The theory that the presence of a national instinct gave rise originally to States is flatly contrary to the facts, which anyone with historical knowledge will readily admit. It is putting the cart before the horse. On the other hand, there may be good enough reasons, without having to fall back upon this theory, why, in particular cases, a particular imperial system should be combated, or why the aspirations of a people, strongly united by a common national sentiment, should be encouraged to break away, by every legitimate means, from the dominion of an imperial State and form a State of their own, either alone or in conjunction with another outside group sharing with them the same or similar national consciousness. If the imperial State in question be flagrantly misgoverning its members, or some of them; if it be exhibiting an obvious incapacity for assimilation; if its weakness be such that there is constituted a continual menace to its safety or cohesion, the creation of new States by a regrouping of the members of the imperial State along the lines dictated by national sentiment, or in accordance with some other principle of unity, may be legitimately advocated as a measure to insure better Government, more stable political conditions, greater or swifter political progress, or peace. There is nothing, however, inherently wrong, unstable or aggressive in an imperial system. On the contrary, a sound imperial system, like the Roman, for one, requires no apology. An imperial system is in countless cases the prelude to greater unity, to the creation of a wider national consciousness, to the establishment of peaceful conditions over a wider area, to greater well-being through the lessening of restrictions on trading, and to the maintenance of peace in the world at large. Who can deny that the British Empire is not eminently fulfilling these functions? Again, the splitting up of Central and South-Eastern Europe, as a consequence of the Great War, into a large number of national States, though, maybe, a necessary and even salutary process of historical development (given the facts of Turkish misrule and decadent conditions of the Austro-Hungarian Empire), is by no means an unmixed blessing to the peoples concerned. So we may rightly conclude that, to argue from the particular case, which may be justified, to the general case as a principle to be universally applied, is a complete and dangerous non sequitur.

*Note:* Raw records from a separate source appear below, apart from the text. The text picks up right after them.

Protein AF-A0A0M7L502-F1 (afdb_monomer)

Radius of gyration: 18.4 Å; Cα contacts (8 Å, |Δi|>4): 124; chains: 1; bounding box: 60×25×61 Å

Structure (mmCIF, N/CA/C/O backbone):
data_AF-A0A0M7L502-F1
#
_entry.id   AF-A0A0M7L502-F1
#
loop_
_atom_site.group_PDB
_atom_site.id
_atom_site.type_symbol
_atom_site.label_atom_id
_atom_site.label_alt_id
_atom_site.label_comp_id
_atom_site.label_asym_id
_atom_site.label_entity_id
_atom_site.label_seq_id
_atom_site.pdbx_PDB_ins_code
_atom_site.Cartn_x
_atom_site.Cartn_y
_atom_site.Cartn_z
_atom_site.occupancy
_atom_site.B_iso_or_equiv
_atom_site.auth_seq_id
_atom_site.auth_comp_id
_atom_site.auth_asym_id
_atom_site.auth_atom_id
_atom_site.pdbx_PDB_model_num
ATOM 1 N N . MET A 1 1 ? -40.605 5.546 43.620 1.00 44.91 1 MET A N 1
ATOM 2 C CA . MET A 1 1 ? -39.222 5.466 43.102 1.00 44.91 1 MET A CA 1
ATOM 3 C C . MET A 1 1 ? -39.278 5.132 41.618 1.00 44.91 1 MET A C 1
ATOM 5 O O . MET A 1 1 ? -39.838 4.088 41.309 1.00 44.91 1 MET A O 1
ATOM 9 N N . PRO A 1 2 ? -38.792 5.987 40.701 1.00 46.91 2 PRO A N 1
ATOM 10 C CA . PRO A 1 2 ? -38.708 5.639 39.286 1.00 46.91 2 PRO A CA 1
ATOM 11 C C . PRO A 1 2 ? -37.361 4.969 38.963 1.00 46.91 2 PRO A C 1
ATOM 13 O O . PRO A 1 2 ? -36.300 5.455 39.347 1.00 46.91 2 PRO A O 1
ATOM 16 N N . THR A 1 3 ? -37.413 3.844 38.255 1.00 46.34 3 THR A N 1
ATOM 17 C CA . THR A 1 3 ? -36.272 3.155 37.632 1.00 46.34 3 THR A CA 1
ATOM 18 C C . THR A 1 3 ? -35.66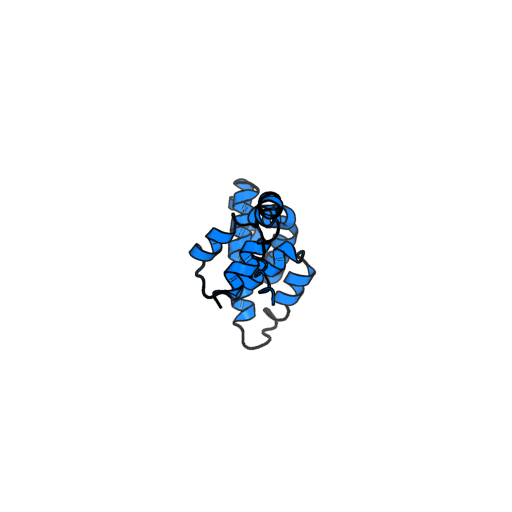7 4.009 36.508 1.00 46.34 3 THR A C 1
ATOM 20 O O . THR A 1 3 ? -36.423 4.496 35.664 1.00 46.34 3 THR A O 1
ATOM 23 N N . PRO A 1 4 ? -34.333 4.178 36.427 1.00 50.47 4 PRO A N 1
ATOM 24 C CA . PRO A 1 4 ? -33.715 4.888 35.317 1.00 50.47 4 PRO A CA 1
ATOM 25 C C . PRO A 1 4 ? -33.758 4.029 34.049 1.00 50.47 4 PRO A C 1
ATOM 27 O O . PRO A 1 4 ? -33.267 2.901 34.007 1.00 50.47 4 PRO A O 1
ATOM 30 N N . SER A 1 5 ? -34.367 4.594 33.010 1.00 48.56 5 SER A N 1
ATOM 31 C CA . SER A 1 5 ? -34.372 4.053 31.656 1.00 48.56 5 SER A CA 1
ATOM 32 C C . SER A 1 5 ? -32.930 3.967 31.149 1.00 48.56 5 SER A C 1
ATOM 34 O O . SER A 1 5 ? -32.227 4.977 31.074 1.00 48.56 5 SER A O 1
ATOM 36 N N . LEU A 1 6 ? -32.474 2.756 30.827 1.00 49.53 6 LEU A N 1
ATOM 37 C CA . LEU A 1 6 ? -31.204 2.533 30.149 1.00 49.53 6 LEU A CA 1
ATOM 38 C C . LEU A 1 6 ? -31.289 3.202 28.777 1.00 49.53 6 LEU A C 1
ATOM 40 O O . LEU A 1 6 ? -31.931 2.689 27.861 1.00 49.53 6 LEU A O 1
ATOM 44 N N . TYR A 1 7 ? -30.635 4.354 28.641 1.00 46.84 7 TYR A N 1
ATOM 45 C CA . TYR A 1 7 ? -30.314 4.942 27.352 1.00 46.84 7 TYR A CA 1
ATOM 46 C C . TYR A 1 7 ? -29.612 3.869 26.512 1.00 46.84 7 TYR A C 1
ATOM 48 O O . TYR A 1 7 ? -28.412 3.628 26.661 1.00 46.84 7 TYR A O 1
ATOM 56 N N . ARG A 1 8 ? -30.363 3.217 25.613 1.00 47.00 8 ARG A N 1
ATOM 57 C CA . ARG A 1 8 ? -29.801 2.572 24.427 1.00 47.00 8 ARG A CA 1
ATOM 58 C C . ARG A 1 8 ? -28.935 3.640 23.777 1.00 47.00 8 ARG A C 1
ATOM 60 O O . ARG A 1 8 ? -29.463 4.576 23.179 1.00 47.00 8 ARG A O 1
ATOM 67 N N . ARG A 1 9 ? -27.613 3.521 23.920 1.00 48.78 9 ARG A N 1
ATOM 68 C CA . ARG A 1 9 ? -26.671 4.243 23.073 1.00 48.78 9 ARG A CA 1
ATOM 69 C C . ARG A 1 9 ? -27.037 3.867 21.645 1.00 48.78 9 ARG A C 1
ATOM 71 O O . ARG A 1 9 ? -26.742 2.765 21.191 1.00 48.78 9 ARG A O 1
ATOM 78 N N . ARG A 1 10 ? -27.752 4.762 20.969 1.00 45.44 10 ARG A N 1
ATOM 79 C CA . ARG A 1 10 ? -27.858 4.754 19.517 1.00 45.44 10 ARG A CA 1
ATOM 80 C C . ARG A 1 10 ? -26.405 4.723 19.032 1.00 45.44 10 ARG A C 1
ATOM 82 O O . ARG A 1 10 ? -25.640 5.581 19.485 1.00 45.44 10 ARG A O 1
ATOM 89 N N . PRO A 1 11 ? -25.972 3.734 18.228 1.00 46.91 11 PRO A N 1
ATOM 90 C CA . PRO A 1 11 ? -24.669 3.856 17.597 1.00 46.91 11 PRO A CA 1
ATOM 91 C C . PRO A 1 11 ? -24.661 5.218 16.888 1.00 46.91 11 PRO A C 1
ATOM 93 O O . PRO A 1 11 ? -25.717 5.617 16.376 1.00 46.91 11 PRO A O 1
ATOM 96 N N . PRO A 1 12 ? -23.550 5.976 16.935 1.00 47.56 12 PRO A N 1
ATOM 97 C CA . PRO A 1 12 ? -23.478 7.255 16.242 1.00 47.56 12 PRO A CA 1
ATOM 98 C C . PRO A 1 12 ? -23.851 7.063 14.765 1.00 47.56 12 PRO A C 1
ATOM 100 O O . PRO A 1 12 ? -23.991 5.938 14.286 1.00 47.56 12 PRO A O 1
ATOM 103 N N . ASP A 1 13 ? -24.025 8.149 14.029 1.00 48.50 13 ASP A N 1
ATOM 104 C CA . ASP A 1 13 ? -24.376 8.199 12.601 1.00 48.50 13 ASP A CA 1
ATOM 105 C C . ASP A 1 13 ? -23.306 7.568 11.658 1.00 48.50 13 ASP A C 1
ATOM 107 O O . ASP A 1 13 ? -23.099 7.992 10.523 1.00 48.50 13 ASP A O 1
ATOM 111 N N . VAL A 1 14 ? -22.626 6.504 12.110 1.00 52.62 14 VAL A N 1
ATOM 112 C CA . VAL A 1 14 ? -21.583 5.711 11.448 1.00 52.62 14 VAL A CA 1
ATOM 113 C C . VAL A 1 14 ? -22.016 5.277 10.052 1.00 52.62 14 VAL A C 1
ATOM 115 O O . VAL A 1 14 ? -21.174 5.095 9.189 1.00 52.62 14 VAL A O 1
ATOM 118 N N . SER A 1 15 ? -23.315 5.137 9.784 1.00 53.53 15 SER A N 1
ATOM 119 C CA . SER A 1 15 ? -23.788 4.642 8.490 1.00 53.53 15 SER A CA 1
ATOM 120 C C . SER A 1 15 ? -23.653 5.660 7.358 1.00 53.53 15 SER A C 1
ATOM 122 O O . SER A 1 15 ? -23.357 5.249 6.247 1.00 53.53 15 SER A O 1
ATOM 124 N N . ARG A 1 16 ? -23.833 6.968 7.585 1.00 49.94 16 ARG A N 1
ATOM 125 C CA . ARG A 1 16 ? -23.830 7.951 6.482 1.00 49.94 16 ARG A CA 1
ATOM 126 C C . ARG A 1 16 ? -22.452 8.561 6.242 1.00 49.94 16 ARG A C 1
ATOM 128 O O . ARG A 1 16 ? -22.033 8.678 5.094 1.00 49.94 16 ARG A O 1
ATOM 135 N N . GLU A 1 17 ? -21.721 8.865 7.312 1.00 50.56 17 GLU A N 1
ATOM 136 C CA . GLU A 1 17 ? -20.333 9.336 7.219 1.00 50.56 17 GLU A CA 1
ATOM 137 C C . GLU A 1 17 ? -19.382 8.239 6.723 1.00 50.56 17 GLU A C 1
ATOM 139 O O . GLU A 1 17 ? -18.495 8.529 5.924 1.00 50.56 17 GLU A O 1
ATOM 144 N N . ALA A 1 18 ? -19.584 6.967 7.103 1.00 54.06 18 ALA A N 1
ATOM 145 C CA . ALA A 1 18 ? -18.756 5.876 6.577 1.00 54.06 18 ALA A CA 1
ATOM 146 C C . ALA A 1 18 ? -19.041 5.554 5.103 1.00 54.06 18 ALA A C 1
ATOM 148 O O . ALA A 1 18 ? -18.152 5.048 4.426 1.00 54.06 18 ALA A O 1
ATOM 149 N N . LEU A 1 19 ? -20.243 5.861 4.596 1.00 56.38 19 LEU A N 1
ATOM 150 C CA . LEU A 1 19 ? -20.569 5.736 3.169 1.00 56.38 19 LEU A CA 1
ATOM 151 C C . LEU A 1 19 ? -19.960 6.866 2.322 1.00 56.38 19 LEU A C 1
ATOM 153 O O . LEU A 1 19 ? -19.731 6.668 1.133 1.00 56.38 19 LEU A O 1
ATOM 157 N N . ALA A 1 20 ? -19.696 8.034 2.917 1.00 65.50 20 ALA A N 1
ATOM 158 C CA . ALA A 1 20 ? -19.045 9.164 2.247 1.00 65.50 20 ALA A CA 1
ATOM 159 C C . ALA A 1 20 ? -17.512 9.162 2.399 1.00 65.50 20 ALA A C 1
ATOM 161 O O . ALA A 1 20 ? -16.812 9.868 1.669 1.00 65.50 20 ALA A O 1
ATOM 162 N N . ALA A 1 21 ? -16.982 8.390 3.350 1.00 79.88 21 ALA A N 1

Another false theory in juxtaposition to ours is that States arose in the first instance through some actual or tacit social contract entered into between the individual members of a society. This theory is no less false historically. It was popularised, if not invented, by Rousseau for the purpose of providing some historical and reasonable foundation in support of the contention that Democracy and the “Sovereignty of the People” were matters of universal validity. In a later chapter I shall have occasion to discuss in some detail these two principles. Here I am only concerned with exposing the falsity of the theory which purports to make these principles necessarily acceptable, because inherent in the origin of States and of authority—though to punish a corpse, in all conscience, is a sad waste of breath; for no serious student of politics entertains the theory of the Social Contract any longer for an instant. But in that there are many people (and among these some serious students of politics), who believe passionately in the ideal of Democracy; and since Rousseau’s theory had so much to do with the promotion of this ideal during the last century, that it survives still among the uninstructed, we may as well recapitulate a few of the main reasons that expose its futility.

A.—The existence of a contract, either actual or tacit, originating the State, especially among primitive peoples, is not confirmed by history. On the contray, all the historical evidence points the other way.

B.—The notion that man is “born free,” by which Rousseau evidently means “independent,” is contrary to experience. Man is born a member of a family, and is subjected in infancy to the authority of his parents. Moreover, if it has become the custom for grown men and women nowadays to emancipate themselves from all parental authority, this was not so in earlier times, especially among primitive peoples, where the authority of the head of the family usually remained in force until death terminated it. It is true that, in a sense, as we have seen, man is “born free” by virtue of his reason, with which he is endowed. If this were all that Rousseau meant by his hypothesis of a pact, namely, that in all forms of society man’s reason leads him to acquiesce in some form of authority, I should have no objection to make; but Rousseau must mean more than this, or why elaborate an historically untrue hypothesis in order to justify something which could be stated much more simply without it? The truth is that he is searching at all costs for some argument that would necessarily bind man to be the slave of the “general will,” that is, to an instinctive force rather than a rational one. Consequently Rousseau’s freedom has no rational significance; he would say in effect: “I am free to do whatever I will, even to the extent of renouncing my freedom, or of selling my own soul.” Such freedom, however, is the very negation of freedom. It is licence.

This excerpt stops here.